A few items down the list was a link to a blog. I clicked to read the article because from the little blurb in the Google listing, it seemed to me like some Puritannical right-winger was getting his undies in a bundle about somebody else's artistic expressions again, and I was curious to see what he was foaming at the mouth about.

I followed the link on Mr. Owen's blog, which took me to another blog and another article which told me more about what Mr. Owen was talking about. By this time I'd concluded that neither Mr. Owen nor Mr. Hawk are Puritannical or foaming at the mouth; I can't speak for their politics because frankly, politics don't matter in this situation, though I'm sure there are those who will say they matter a great deal. And from Mr. Hawk's blog post, I found a link to the topic of all this controversy.

Click this link, if you wish. It is "safe for work" in the traditional sense, but the subject matter may disturb you and those around you. The link connects to the work of Jill Greenberg, a photographer; this exhibit, called "End Times", is being featured at a New York gallery.

"End Times" consists of head-and-shoulders photos of children--maybe three or four years old at the most--expressing extreme sadness, anger, distress, and frustration. Each photo is titled with a phrase evoking images of the Bush administration ("Four More Years") or fundamentalist theology ("Tribulation", "Intelligent Design"). To create these photos, Ms. Greenberg provoked the children into by giving each child a lollipop, then taking it away and photographing the resulting outburst.

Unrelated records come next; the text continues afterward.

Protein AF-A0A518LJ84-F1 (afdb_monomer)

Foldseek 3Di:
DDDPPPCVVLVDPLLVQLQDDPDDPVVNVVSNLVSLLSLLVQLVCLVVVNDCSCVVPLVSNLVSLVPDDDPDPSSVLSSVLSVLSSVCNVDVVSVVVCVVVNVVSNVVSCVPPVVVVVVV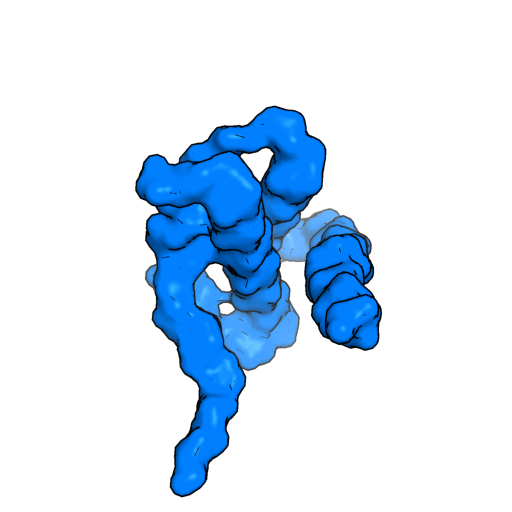VVVD

Structure (mmCIF, N/CA/C/O backbone):
data_AF-A0A518LJ84-F1
#
_entry.id   AF-A0A518LJ84-F1
#
loop_
_atom_site.group_PDB
_atom_site.id
_atom_site.type_symbol
_atom_site.label_atom_id
_atom_site.label_alt_id
_atom_site.label_comp_id
_atom_site.label_asym_id
_atom_site.label_entity_id
_atom_site.label_seq_id
_atom_site.pdbx_PDB_ins_code
_atom_site.Cartn_x
_atom_site.Cartn_y
_atom_site.Cartn_z
_atom_site.occupancy
_atom_site.B_iso_or_equiv
_atom_site.auth_seq_id
_atom_site.auth_comp_id
_atom_site.auth_asym_id
_atom_site.auth_atom_id
_atom_site.pdbx_PDB_model_num
ATOM 1 N N . MET A 1 1 ? 4.911 -29.704 13.830 1.00 45.94 1 MET A N 1
ATOM 2 C CA . MET A 1 1 ? 5.118 -28.261 14.050 1.00 45.94 1 MET A CA 1
ATOM 3 C C . MET A 1 1 ? 5.564 -27.697 12.721 1.00 45.94 1 MET A C 1
ATOM 5 O O . MET A 1 1 ? 6.708 -27.910 12.354 1.00 45.94 1 MET A O 1
ATOM 9 N N . GLY A 1 2 ? 4.630 -27.169 11.931 1.00 48.88 2 GLY A N 1
ATOM 10 C CA . GLY A 1 2 ? 4.992 -26.438 10.722 1.00 48.88 2 GLY A CA 1
ATOM 11 C C . GLY A 1 2 ? 5.272 -25.013 11.151 1.00 48.88 2 GLY A C 1
ATOM 12 O O . GLY A 1 2 ? 4.366 -24.380 11.690 1.00 48.88 2 GLY A O 1
ATOM 13 N N . ASP A 1 3 ? 6.508 -24.549 10.990 1.00 51.56 3 ASP A N 1
ATOM 14 C CA . ASP A 1 3 ? 6.766 -23.116 11.059 1.00 51.56 3 ASP A CA 1
ATOM 15 C C . ASP A 1 3 ? 5.828 -22.439 10.058 1.00 51.56 3 ASP A C 1
ATOM 17 O O . ASP A 1 3 ? 5.728 -22.858 8.900 1.00 51.56 3 ASP A O 1
ATOM 21 N N . LEU A 1 4 ? 5.091 -21.433 10.526 1.00 50.66 4 LEU A N 1
ATOM 22 C CA . LEU A 1 4 ? 4.371 -20.523 9.649 1.00 50.66 4 LEU A CA 1
ATOM 23 C C . LEU A 1 4 ? 5.421 -19.890 8.738 1.00 50.66 4 LEU A C 1
ATOM 25 O O . LEU A 1 4 ? 6.191 -19.033 9.165 1.00 50.66 4 LEU A O 1
ATOM 29 N N . TYR A 1 5 ? 5.495 -20.362 7.494 1.00 62.53 5 TYR A N 1
ATOM 30 C CA . TYR A 1 5 ? 6.326 -19.730 6.484 1.00 62.53 5 TYR A CA 1
ATOM 31 C C . TYR A 1 5 ? 5.837 -18.291 6.348 1.00 62.53 5 TYR A C 1
ATOM 33 O O . TYR A 1 5 ? 4.695 -18.076 5.950 1.00 62.53 5 TYR A O 1
ATOM 41 N N . TRP A 1 6 ? 6.667 -17.314 6.711 1.00 61.00 6 TRP A N 1
ATOM 42 C CA . TRP A 1 6 ? 6.274 -15.902 6.730 1.00 61.00 6 TRP A CA 1
ATOM 43 C C . TRP A 1 6 ? 5.717 -15.423 5.381 1.00 61.00 6 TRP A C 1
ATOM 45 O O . TRP A 1 6 ? 4.756 -14.661 5.360 1.00 61.00 6 TRP A O 1
ATOM 55 N N . GLY A 1 7 ? 6.204 -15.971 4.262 1.00 64.94 7 GLY A N 1
ATOM 56 C CA . GLY A 1 7 ? 5.665 -15.673 2.930 1.00 64.94 7 GLY A CA 1
ATOM 57 C C . GLY A 1 7 ? 4.229 -16.161 2.690 1.00 64.94 7 GLY A C 1
ATOM 58 O O . GLY A 1 7 ? 3.585 -15.698 1.758 1.00 64.94 7 GLY A O 1
ATOM 59 N N . SER A 1 8 ? 3.676 -17.044 3.534 1.00 74.19 8 SER A N 1
ATOM 60 C CA . SER A 1 8 ? 2.257 -17.438 3.459 1.00 74.19 8 SER A CA 1
ATOM 61 C C . SER A 1 8 ? 1.309 -16.284 3.784 1.00 74.19 8 SER A C 1
ATOM 63 O O . SER A 1 8 ? 0.186 -16.260 3.289 1.00 74.19 8 SER A O 1
ATOM 65 N N . VAL A 1 9 ? 1.773 -15.290 4.549 1.00 77.88 9 VAL A N 1
ATOM 66 C CA . VAL A 1 9 ? 1.003 -14.075 4.828 1.00 77.88 9 VAL A CA 1
ATOM 67 C C . VAL A 1 9 ? 0.796 -13.280 3.533 1.00 77.88 9 VAL A C 1
ATOM 69 O O . VAL A 1 9 ? -0.317 -12.848 3.259 1.00 77.88 9 VAL A O 1
ATOM 72 N N . TYR A 1 10 ? 1.810 -13.193 2.668 1.00 80.81 10 TYR A N 1
ATOM 73 C CA . TYR A 1 10 ? 1.715 -12.515 1.367 1.00 80.81 10 TYR A CA 1
ATOM 74 C C . TYR A 1 10 ? 0.922 -13.280 0.299 1.00 80.81 10 TYR A C 1
ATOM 76 O O . TYR A 1 10 ? 0.673 -12.748 -0.777 1.00 80.81 10 TYR A O 1
ATOM 84 N N . GLN A 1 11 ? 0.482 -14.509 0.582 1.00 81.88 11 GLN A N 1
ATOM 85 C CA . GLN A 1 11 ? -0.376 -15.272 -0.332 1.00 81.88 11 GLN A CA 1
ATOM 86 C C . GLN A 1 11 ? -1.857 -14.886 -0.222 1.00 81.88 11 GLN A C 1
ATOM 88 O O . GLN A 1 11 ? -2.664 -15.319 -1.046 1.00 81.88 11 GLN A O 1
ATOM 93 N N . LEU A 1 12 ? -2.237 -14.097 0.787 1.00 87.81 12 LEU A N 1
ATOM 94 C CA . LEU A 1 12 ? -3.615 -13.650 0.943 1.00 87.81 12 LEU A CA 1
ATOM 95 C C . LEU A 1 12 ? -3.965 -12.584 -0.112 1.00 87.81 12 LEU A C 1
ATOM 97 O O . LEU A 1 12 ? -3.167 -11.677 -0.359 1.00 87.81 12 LEU A O 1
ATOM 101 N N . PRO A 1 13 ? -5.166 -12.635 -0.720 1.00 90.88 13 PRO A N 1
ATOM 102 C CA . PRO A 1 13 ? -5.548 -11.707 -1.777 1.00 90.88 13 PRO A CA 1
ATOM 103 C C . PRO A 1 13 ? -6.042 -10.374 -1.198 1.00 90.88 13 PRO A C 1
ATOM 105 O O . PRO A 1 13 ? -7.207 -10.007 -1.316 1.00 90.88 13 PRO A O 1
ATOM 108 N N . TYR A 1 14 ? -5.150 -9.621 -0.550 1.00 93.56 14 TYR A N 1
ATOM 109 C CA . TYR A 1 14 ? -5.485 -8.366 0.140 1.00 93.56 14 TYR A CA 1
ATOM 110 C C . TYR A 1 14 ? -6.175 -7.325 -0.760 1.00 93.56 14 TYR A C 1
ATOM 112 O O . TYR A 1 14 ? -6.991 -6.540 -0.280 1.00 93.56 14 TYR A O 1
ATOM 120 N N . TRP A 1 15 ? -5.906 -7.338 -2.070 1.00 94.56 15 TRP A N 1
ATOM 121 C CA . TRP A 1 15 ? -6.569 -6.468 -3.053 1.00 94.56 15 TRP A CA 1
ATOM 122 C C . TRP A 1 15 ? -8.077 -6.748 -3.205 1.00 94.56 15 TRP A C 1
ATOM 124 O O . TRP A 1 15 ? -8.817 -5.881 -3.672 1.00 94.56 15 TRP A O 1
ATOM 134 N N . GLU A 1 16 ? -8.552 -7.934 -2.816 1.00 92.38 16 GLU A N 1
ATOM 135 C CA . GLU A 1 16 ? -9.975 -8.301 -2.847 1.00 92.38 16 GLU A CA 1
ATOM 136 C C . GLU A 1 16 ? -10.723 -7.790 -1.613 1.00 92.38 16 GLU A C 1
ATOM 138 O O . GLU A 1 16 ? -11.912 -7.492 -1.696 1.00 92.38 16 GLU A O 1
ATOM 143 N N . PHE A 1 17 ? -10.025 -7.630 -0.486 1.00 90.44 17 PHE A N 1
ATOM 144 C CA . PHE A 1 17 ? -10.625 -7.283 0.806 1.00 90.44 17 PHE A CA 1
ATOM 145 C C . PHE A 1 17 ? -10.529 -5.798 1.170 1.00 90.44 17 PHE A C 1
ATOM 147 O O . PHE A 1 17 ? -11.128 -5.368 2.153 1.00 90.44 17 PHE A O 1
ATOM 154 N N . ILE A 1 18 ? -9.802 -5.004 0.380 1.00 88.25 18 ILE A N 1
ATOM 155 C CA . ILE A 1 18 ? -9.523 -3.591 0.672 1.00 88.25 18 ILE A CA 1
ATOM 156 C C . ILE A 1 18 ? -10.785 -2.713 0.789 1.00 88.25 18 ILE A C 1
ATOM 158 O O . ILE A 1 18 ? -10.754 -1.687 1.465 1.00 88.25 18 ILE A O 1
ATOM 162 N N . ASP A 1 19 ? -11.882 -3.117 0.143 1.00 82.56 19 ASP A N 1
ATOM 163 C CA . ASP A 1 19 ? -13.167 -2.406 0.093 1.00 82.56 19 ASP A CA 1
ATOM 164 C C . ASP A 1 19 ? -14.325 -3.376 0.392 1.00 82.56 19 ASP A C 1
ATOM 166 O O . ASP A 1 19 ? -15.261 -3.537 -0.388 1.00 82.56 19 ASP A O 1
ATOM 170 N N . ALA A 1 20 ? -14.218 -4.130 1.491 1.00 77.50 20 ALA A N 1
ATOM 171 C CA . ALA A 1 20 ? -15.264 -5.068 1.889 1.00 77.50 20 ALA A CA 1
ATOM 172 C C . ALA A 1 20 ? -16.531 -4.322 2.360 1.00 77.50 20 ALA A C 1
ATOM 174 O O . ALA A 1 20 ? -16.497 -3.538 3.310 1.00 77.50 20 ALA A O 1
ATOM 175 N N . PHE A 1 21 ? -17.663 -4.591 1.700 1.00 66.75 21 PHE A N 1
ATOM 176 C CA . PHE A 1 21 ? -18.907 -3.819 1.838 1.00 66.75 21 PHE A CA 1
ATOM 177 C C . PHE A 1 21 ? -19.804 -4.212 3.025 1.00 66.75 21 PHE A C 1
ATOM 179 O O . PHE A 1 21 ? -20.750 -3.487 3.324 1.00 66.75 21 PHE A O 1
ATOM 186 N N . GLU A 1 22 ? -19.538 -5.332 3.702 1.00 80.69 22 GLU A N 1
ATOM 187 C CA . GLU A 1 22 ? -20.437 -5.896 4.731 1.00 80.69 22 GLU A CA 1
ATOM 188 C C . GLU A 1 22 ? -20.034 -5.565 6.180 1.00 80.69 22 GLU A C 1
ATOM 190 O O . GLU A 1 22 ? -20.578 -6.135 7.123 1.00 80.69 22 GLU A O 1
ATOM 195 N N . LEU A 1 23 ? -19.086 -4.648 6.370 1.00 85.12 23 LEU A N 1
ATOM 196 C CA . LEU A 1 23 ? -18.543 -4.293 7.682 1.00 85.12 23 LEU A CA 1
ATOM 197 C C . LEU A 1 23 ? -19.079 -2.951 8.182 1.00 85.12 23 LEU A C 1
ATOM 199 O O . LEU A 1 23 ? -19.420 -2.065 7.393 1.00 85.12 23 LEU A O 1
ATOM 203 N N . ASP A 1 24 ? -19.107 -2.786 9.506 1.00 89.75 24 ASP A N 1
ATOM 204 C CA . ASP A 1 24 ? -19.301 -1.462 10.094 1.00 89.75 24 ASP A CA 1
ATOM 205 C C . ASP A 1 24 ? -18.119 -0.528 9.767 1.00 89.75 24 ASP A C 1
ATOM 207 O O . ASP A 1 24 ? -17.092 -0.938 9.222 1.00 89.75 24 ASP A O 1
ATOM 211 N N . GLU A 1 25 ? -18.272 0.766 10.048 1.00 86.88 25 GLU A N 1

Both Mr. Hawk and Mr. Owen make much more well-reasoned points about the photos than I could make; my reaction is purely emotional, and so I make no claim to being unbiased in regards to the theory, the artistic value, or the means of obtaining these photos.

My reaction comes straight from the gut: These photos sicken me. These are little children, and they are obviously in pain--no matter how fleeting, no matter how minor. For an adult to intentionally inflict any emotional trauma on a small child, for any reason other than to ensure their continued safety, is cruel and unnecessary. When I see these pictures I want to comfort those children, because their pain has been inflicted upon them in the service of something they don't understand. These babies--for that's what they are--don't understand "art". They don't understand "protest". They don't know or care who George Bush is or what he's done; they only know that someone took something away from them and they want it back. And yes, it's a minor pain, and yes, they will forget it; that's not the point. The point is that someone who should know better used these children--one of whom was her own daughter, according to Mr. Hawk's post--to make a point. No matter how insignificant the pain, no matter how quickly the memory fades, that's still exploitation. These are babies, and they're hurting, and Jill Greenberg made them hurt on purpose as a way to express her own opinion, and to me that's wrong.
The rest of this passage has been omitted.